Goerss-Jardine develops homotopy theory inside the category $sSet$ of simplicial sets, replacing topological spaces by functors $Δ^{op} \to Set$ . The central objects are Kan complexes — simplicial sets in which every horn $Λ_{k}^{n} \to X$ extends to a simplex $Δ^{n} \to X$ — because these are exactly the objects whose combinatorial homotopy groups behave like the homotopy groups of a space. The book's spine is the Kan-Quillen model structure on $sSet$ , whose weak equivalences are the maps inducing isomorphisms on homotopy groups and whose fibrant objects are the Kan complexes.

This pack collects nine exercises drawn from Chapters I and II — two easy, four medium, three hard — each with a hint and a full solution. The exercises are grouped: horn-filling and nerve warm-ups (easy), the combinatorial homotopy groups and the long exact sequence of a Kan fibration (medium), and the model-structure axioms and the identification $π_{n} (X, x) = [(Δ^{n}, \partial Δ^{n}), (X, x)]$ as honest group structures (hard).

The conventions are Goerss-Jardine's: $Δ^{n}$ is the standard $n$ -simplex (the representable functor on $[n]$ ), $\partial Δ^{n}$ its boundary, $Λ_{k}^{n}$ the $k$ -th horn (the boundary with the $k$ -th face deleted).

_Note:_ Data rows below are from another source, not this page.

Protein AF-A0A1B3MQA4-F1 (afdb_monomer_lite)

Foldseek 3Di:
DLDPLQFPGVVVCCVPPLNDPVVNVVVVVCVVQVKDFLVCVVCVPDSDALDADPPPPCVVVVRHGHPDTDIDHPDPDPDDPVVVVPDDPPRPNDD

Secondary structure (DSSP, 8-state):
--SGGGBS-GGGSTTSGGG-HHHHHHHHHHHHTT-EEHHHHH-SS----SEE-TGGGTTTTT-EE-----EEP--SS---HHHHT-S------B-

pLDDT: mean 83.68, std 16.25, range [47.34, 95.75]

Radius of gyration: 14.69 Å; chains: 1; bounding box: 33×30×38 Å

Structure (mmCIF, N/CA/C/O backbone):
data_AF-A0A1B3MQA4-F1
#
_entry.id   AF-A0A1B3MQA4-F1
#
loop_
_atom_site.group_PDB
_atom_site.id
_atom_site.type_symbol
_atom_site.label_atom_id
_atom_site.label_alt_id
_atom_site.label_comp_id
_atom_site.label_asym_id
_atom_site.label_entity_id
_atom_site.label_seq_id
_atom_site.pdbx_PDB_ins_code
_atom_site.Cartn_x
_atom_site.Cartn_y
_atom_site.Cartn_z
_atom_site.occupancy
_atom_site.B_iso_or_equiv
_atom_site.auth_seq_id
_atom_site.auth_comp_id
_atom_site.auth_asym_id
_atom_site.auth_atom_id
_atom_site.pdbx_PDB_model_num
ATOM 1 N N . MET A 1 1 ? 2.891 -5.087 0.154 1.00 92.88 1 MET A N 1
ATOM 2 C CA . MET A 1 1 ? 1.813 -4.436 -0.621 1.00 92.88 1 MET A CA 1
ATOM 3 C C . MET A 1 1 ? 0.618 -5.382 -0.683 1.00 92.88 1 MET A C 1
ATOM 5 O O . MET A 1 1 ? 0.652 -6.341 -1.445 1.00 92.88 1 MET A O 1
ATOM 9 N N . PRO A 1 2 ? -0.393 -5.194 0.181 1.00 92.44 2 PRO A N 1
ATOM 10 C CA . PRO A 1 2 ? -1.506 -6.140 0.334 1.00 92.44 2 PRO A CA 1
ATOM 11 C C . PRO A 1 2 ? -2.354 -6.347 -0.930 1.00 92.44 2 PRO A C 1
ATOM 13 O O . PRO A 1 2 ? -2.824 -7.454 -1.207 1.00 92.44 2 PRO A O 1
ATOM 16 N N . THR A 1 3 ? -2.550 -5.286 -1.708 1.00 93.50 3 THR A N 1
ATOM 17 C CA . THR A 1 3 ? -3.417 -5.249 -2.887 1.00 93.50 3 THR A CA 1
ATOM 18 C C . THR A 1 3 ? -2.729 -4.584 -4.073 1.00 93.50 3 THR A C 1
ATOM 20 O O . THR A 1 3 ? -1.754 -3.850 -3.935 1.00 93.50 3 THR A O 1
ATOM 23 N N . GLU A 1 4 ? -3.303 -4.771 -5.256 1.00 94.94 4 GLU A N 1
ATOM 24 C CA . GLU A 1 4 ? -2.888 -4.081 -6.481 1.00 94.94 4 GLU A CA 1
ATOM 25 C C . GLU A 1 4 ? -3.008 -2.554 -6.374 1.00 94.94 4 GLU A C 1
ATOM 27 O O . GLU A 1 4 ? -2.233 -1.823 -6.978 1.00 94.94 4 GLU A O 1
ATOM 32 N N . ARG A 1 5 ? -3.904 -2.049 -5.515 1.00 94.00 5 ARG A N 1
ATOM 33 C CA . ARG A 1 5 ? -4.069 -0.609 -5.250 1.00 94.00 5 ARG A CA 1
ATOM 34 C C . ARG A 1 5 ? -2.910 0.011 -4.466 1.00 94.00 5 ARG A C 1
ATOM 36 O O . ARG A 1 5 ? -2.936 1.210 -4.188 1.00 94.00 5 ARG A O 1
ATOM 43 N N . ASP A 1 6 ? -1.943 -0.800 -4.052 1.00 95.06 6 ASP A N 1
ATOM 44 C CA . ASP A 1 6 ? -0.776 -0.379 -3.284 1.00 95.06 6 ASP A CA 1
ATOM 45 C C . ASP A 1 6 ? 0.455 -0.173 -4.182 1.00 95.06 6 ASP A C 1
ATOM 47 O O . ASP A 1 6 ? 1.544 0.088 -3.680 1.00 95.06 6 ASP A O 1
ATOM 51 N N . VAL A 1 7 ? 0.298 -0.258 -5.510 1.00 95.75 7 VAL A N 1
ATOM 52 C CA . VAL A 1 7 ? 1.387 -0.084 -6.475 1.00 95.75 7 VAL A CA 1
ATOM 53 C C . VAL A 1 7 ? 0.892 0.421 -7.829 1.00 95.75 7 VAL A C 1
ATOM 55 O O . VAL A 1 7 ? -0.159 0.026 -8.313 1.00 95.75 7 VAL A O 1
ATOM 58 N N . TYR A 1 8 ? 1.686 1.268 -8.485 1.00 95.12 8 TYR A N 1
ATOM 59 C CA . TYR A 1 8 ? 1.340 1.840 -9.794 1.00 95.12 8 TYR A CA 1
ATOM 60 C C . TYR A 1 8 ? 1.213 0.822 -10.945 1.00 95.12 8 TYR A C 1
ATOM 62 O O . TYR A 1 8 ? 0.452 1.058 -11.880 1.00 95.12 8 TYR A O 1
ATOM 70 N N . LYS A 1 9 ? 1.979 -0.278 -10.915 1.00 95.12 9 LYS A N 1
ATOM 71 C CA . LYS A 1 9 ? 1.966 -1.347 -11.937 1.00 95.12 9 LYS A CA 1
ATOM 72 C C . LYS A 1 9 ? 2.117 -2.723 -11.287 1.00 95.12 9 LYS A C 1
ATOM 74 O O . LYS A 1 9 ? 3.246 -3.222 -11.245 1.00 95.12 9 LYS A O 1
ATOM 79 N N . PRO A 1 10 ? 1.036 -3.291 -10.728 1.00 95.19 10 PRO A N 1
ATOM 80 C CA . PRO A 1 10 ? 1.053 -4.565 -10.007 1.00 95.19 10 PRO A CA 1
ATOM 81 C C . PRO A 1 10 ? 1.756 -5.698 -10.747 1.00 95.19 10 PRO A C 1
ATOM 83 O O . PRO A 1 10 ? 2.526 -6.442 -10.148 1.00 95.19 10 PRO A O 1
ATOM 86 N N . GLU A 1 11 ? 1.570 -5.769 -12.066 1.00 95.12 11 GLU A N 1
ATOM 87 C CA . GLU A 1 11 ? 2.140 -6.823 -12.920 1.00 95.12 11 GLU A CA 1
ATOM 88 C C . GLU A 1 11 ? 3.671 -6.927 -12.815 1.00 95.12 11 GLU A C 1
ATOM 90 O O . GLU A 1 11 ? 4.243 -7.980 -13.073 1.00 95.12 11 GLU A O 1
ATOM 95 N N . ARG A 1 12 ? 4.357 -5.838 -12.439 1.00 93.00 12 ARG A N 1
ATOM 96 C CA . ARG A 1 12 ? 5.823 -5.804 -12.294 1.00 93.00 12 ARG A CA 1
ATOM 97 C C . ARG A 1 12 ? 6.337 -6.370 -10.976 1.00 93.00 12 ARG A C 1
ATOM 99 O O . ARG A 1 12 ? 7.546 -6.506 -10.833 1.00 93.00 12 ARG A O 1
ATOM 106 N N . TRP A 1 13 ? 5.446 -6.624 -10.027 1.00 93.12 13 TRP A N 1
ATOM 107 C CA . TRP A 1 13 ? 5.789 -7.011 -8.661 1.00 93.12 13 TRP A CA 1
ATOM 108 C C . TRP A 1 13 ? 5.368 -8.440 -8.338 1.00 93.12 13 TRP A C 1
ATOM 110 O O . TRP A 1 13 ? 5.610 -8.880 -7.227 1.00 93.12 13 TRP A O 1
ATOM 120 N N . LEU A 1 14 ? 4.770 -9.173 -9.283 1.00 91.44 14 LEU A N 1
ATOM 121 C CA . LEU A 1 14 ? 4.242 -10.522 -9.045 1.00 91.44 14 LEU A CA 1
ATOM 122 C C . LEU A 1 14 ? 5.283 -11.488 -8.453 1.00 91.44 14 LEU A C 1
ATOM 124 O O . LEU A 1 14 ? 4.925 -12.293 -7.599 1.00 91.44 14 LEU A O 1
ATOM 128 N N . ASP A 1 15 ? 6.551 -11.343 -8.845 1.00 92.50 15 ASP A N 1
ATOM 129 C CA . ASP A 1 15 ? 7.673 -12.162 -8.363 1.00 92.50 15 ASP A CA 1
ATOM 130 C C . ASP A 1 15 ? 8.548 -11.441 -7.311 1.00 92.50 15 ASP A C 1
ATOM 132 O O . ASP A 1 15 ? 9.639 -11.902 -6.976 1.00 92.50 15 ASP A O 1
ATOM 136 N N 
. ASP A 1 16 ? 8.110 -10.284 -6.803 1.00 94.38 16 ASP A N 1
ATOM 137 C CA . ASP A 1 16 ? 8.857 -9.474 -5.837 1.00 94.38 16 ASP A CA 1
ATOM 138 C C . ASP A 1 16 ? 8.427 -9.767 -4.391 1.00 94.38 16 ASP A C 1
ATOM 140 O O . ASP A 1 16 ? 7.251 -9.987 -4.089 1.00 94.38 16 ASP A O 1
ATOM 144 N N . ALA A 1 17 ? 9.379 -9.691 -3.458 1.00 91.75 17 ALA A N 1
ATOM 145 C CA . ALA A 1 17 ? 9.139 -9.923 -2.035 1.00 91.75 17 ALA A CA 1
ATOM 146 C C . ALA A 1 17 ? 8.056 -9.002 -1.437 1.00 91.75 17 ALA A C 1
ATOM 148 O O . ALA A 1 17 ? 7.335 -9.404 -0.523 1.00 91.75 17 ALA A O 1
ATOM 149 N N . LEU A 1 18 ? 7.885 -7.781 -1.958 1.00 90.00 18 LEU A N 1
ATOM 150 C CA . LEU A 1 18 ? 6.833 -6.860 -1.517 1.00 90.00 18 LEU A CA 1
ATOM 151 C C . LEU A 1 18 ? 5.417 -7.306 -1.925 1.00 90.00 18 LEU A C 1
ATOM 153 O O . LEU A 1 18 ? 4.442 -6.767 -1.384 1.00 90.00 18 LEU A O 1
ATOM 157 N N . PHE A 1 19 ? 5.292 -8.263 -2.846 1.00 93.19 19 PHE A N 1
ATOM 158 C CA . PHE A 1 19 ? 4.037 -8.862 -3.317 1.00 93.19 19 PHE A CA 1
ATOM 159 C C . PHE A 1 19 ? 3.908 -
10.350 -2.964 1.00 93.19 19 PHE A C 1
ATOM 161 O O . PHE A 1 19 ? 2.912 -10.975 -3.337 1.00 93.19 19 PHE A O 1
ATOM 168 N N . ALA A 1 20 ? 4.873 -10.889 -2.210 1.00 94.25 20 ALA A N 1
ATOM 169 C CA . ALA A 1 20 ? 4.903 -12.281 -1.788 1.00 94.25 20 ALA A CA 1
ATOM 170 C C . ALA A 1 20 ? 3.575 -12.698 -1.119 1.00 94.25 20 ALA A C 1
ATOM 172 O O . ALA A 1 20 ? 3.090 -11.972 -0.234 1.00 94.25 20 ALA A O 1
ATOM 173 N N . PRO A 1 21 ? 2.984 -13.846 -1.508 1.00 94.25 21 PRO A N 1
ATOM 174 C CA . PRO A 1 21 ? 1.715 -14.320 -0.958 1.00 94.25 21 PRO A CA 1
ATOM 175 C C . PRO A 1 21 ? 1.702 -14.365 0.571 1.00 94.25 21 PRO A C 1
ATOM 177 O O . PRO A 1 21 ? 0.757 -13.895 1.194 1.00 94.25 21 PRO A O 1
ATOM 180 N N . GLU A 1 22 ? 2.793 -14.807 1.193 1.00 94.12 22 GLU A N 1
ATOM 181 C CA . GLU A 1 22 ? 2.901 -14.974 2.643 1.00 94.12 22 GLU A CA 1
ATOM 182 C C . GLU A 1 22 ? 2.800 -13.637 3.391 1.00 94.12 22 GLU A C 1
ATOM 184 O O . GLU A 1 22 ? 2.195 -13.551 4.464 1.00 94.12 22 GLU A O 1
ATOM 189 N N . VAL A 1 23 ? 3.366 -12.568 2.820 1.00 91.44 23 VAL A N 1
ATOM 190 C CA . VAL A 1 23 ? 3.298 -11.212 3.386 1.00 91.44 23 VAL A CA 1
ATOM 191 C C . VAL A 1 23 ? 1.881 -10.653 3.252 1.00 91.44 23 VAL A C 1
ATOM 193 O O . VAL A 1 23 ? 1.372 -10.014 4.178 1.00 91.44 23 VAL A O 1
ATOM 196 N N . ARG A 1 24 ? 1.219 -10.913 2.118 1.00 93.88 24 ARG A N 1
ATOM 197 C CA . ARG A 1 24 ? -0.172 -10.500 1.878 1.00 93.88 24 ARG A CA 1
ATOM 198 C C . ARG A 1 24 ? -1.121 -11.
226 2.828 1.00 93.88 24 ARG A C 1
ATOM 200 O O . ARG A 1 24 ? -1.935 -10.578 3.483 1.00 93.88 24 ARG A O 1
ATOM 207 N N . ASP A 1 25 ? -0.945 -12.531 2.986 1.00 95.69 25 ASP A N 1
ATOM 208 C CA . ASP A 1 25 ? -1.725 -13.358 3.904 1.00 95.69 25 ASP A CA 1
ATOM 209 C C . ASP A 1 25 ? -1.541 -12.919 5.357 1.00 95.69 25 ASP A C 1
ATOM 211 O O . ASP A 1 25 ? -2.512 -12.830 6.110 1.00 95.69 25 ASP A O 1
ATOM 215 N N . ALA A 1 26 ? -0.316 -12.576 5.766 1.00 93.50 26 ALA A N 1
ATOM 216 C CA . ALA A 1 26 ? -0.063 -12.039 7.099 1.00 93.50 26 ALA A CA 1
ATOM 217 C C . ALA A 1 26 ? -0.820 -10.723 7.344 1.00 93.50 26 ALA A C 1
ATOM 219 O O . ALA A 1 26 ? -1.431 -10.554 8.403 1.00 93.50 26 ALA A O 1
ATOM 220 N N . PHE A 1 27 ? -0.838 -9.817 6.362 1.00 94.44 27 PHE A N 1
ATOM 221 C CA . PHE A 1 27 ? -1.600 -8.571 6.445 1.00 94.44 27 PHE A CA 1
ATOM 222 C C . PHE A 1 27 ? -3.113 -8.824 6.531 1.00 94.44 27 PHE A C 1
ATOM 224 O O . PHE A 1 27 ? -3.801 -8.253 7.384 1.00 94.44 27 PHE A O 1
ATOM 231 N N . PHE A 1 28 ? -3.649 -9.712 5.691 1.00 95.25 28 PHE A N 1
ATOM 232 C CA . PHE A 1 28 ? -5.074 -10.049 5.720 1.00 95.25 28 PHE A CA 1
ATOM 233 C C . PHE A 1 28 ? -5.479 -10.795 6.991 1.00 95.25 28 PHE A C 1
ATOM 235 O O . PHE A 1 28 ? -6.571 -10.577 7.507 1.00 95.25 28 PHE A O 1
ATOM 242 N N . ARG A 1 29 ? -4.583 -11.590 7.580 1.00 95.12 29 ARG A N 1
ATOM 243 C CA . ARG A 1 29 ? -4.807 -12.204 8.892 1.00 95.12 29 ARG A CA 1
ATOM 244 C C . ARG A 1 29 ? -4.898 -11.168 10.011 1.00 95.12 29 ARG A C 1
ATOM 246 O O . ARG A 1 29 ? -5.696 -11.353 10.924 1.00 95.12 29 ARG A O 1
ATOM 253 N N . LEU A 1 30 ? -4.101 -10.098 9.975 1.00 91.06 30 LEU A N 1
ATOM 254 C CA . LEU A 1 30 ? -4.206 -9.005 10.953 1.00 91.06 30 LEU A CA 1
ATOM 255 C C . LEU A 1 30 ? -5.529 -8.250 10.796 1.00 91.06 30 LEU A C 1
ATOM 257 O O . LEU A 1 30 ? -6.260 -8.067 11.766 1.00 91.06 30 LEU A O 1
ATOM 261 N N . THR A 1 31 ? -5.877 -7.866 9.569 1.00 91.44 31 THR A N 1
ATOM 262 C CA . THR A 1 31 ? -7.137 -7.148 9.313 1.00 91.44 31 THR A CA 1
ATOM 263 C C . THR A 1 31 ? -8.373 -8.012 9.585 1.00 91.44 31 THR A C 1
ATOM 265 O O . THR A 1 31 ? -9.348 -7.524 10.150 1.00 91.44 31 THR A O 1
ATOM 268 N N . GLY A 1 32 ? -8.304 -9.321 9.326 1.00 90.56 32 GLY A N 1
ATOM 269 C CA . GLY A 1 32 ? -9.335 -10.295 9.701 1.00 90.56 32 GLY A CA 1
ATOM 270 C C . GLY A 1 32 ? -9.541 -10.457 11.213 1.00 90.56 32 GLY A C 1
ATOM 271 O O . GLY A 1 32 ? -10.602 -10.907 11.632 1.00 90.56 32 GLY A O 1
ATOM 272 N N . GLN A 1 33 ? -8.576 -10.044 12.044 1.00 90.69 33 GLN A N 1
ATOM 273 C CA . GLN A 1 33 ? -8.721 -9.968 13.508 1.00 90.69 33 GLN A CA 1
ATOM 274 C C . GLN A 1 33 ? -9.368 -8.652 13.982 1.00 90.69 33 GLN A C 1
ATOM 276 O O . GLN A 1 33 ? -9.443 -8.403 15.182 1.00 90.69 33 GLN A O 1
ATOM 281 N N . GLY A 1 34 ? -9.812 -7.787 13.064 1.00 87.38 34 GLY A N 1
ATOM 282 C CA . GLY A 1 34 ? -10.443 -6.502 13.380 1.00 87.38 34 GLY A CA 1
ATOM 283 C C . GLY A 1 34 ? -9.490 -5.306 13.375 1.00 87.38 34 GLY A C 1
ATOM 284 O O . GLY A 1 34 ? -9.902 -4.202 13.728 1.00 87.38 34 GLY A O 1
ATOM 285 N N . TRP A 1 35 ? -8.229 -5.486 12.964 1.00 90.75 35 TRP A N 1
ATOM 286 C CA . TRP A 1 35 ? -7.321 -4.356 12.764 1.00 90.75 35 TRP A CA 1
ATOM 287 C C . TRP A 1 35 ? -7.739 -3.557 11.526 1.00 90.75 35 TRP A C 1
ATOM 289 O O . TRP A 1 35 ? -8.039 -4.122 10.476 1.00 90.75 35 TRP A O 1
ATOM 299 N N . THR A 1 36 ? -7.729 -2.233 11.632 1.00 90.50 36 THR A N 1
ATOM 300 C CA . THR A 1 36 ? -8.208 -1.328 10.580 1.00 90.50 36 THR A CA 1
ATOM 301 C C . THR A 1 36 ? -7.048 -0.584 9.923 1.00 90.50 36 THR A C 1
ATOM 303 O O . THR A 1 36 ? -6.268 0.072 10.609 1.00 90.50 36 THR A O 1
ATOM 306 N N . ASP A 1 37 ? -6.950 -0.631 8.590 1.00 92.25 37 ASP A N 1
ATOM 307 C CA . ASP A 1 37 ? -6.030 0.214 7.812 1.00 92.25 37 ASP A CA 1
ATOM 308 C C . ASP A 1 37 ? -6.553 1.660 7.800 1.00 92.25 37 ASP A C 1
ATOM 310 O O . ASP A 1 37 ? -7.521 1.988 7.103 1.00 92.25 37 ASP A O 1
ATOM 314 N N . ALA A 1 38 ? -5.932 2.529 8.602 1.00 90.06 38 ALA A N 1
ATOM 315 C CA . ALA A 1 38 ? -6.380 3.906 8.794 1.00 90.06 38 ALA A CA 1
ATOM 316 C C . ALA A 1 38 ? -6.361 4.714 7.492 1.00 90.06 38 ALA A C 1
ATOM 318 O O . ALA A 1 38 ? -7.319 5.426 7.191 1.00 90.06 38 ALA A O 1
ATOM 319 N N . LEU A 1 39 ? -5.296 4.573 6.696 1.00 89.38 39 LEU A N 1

A map is a Kan fibration if it has the right lifting property against all horn inclusions $Λ_{k}^{n} ↪ Δ^{n}$ ; a Kan complex is one for which $X \to *$ is a Kan fibration.

Key theorem with full solution Intermediate

Before the pack proper, we work one exercise in full as the model solution. The remaining eight follow the same structure (problem, hint, full answer in <details> blocks).

Lead exercise. Show that the nerve of a category is a Kan complex if and only if the category is a groupoid.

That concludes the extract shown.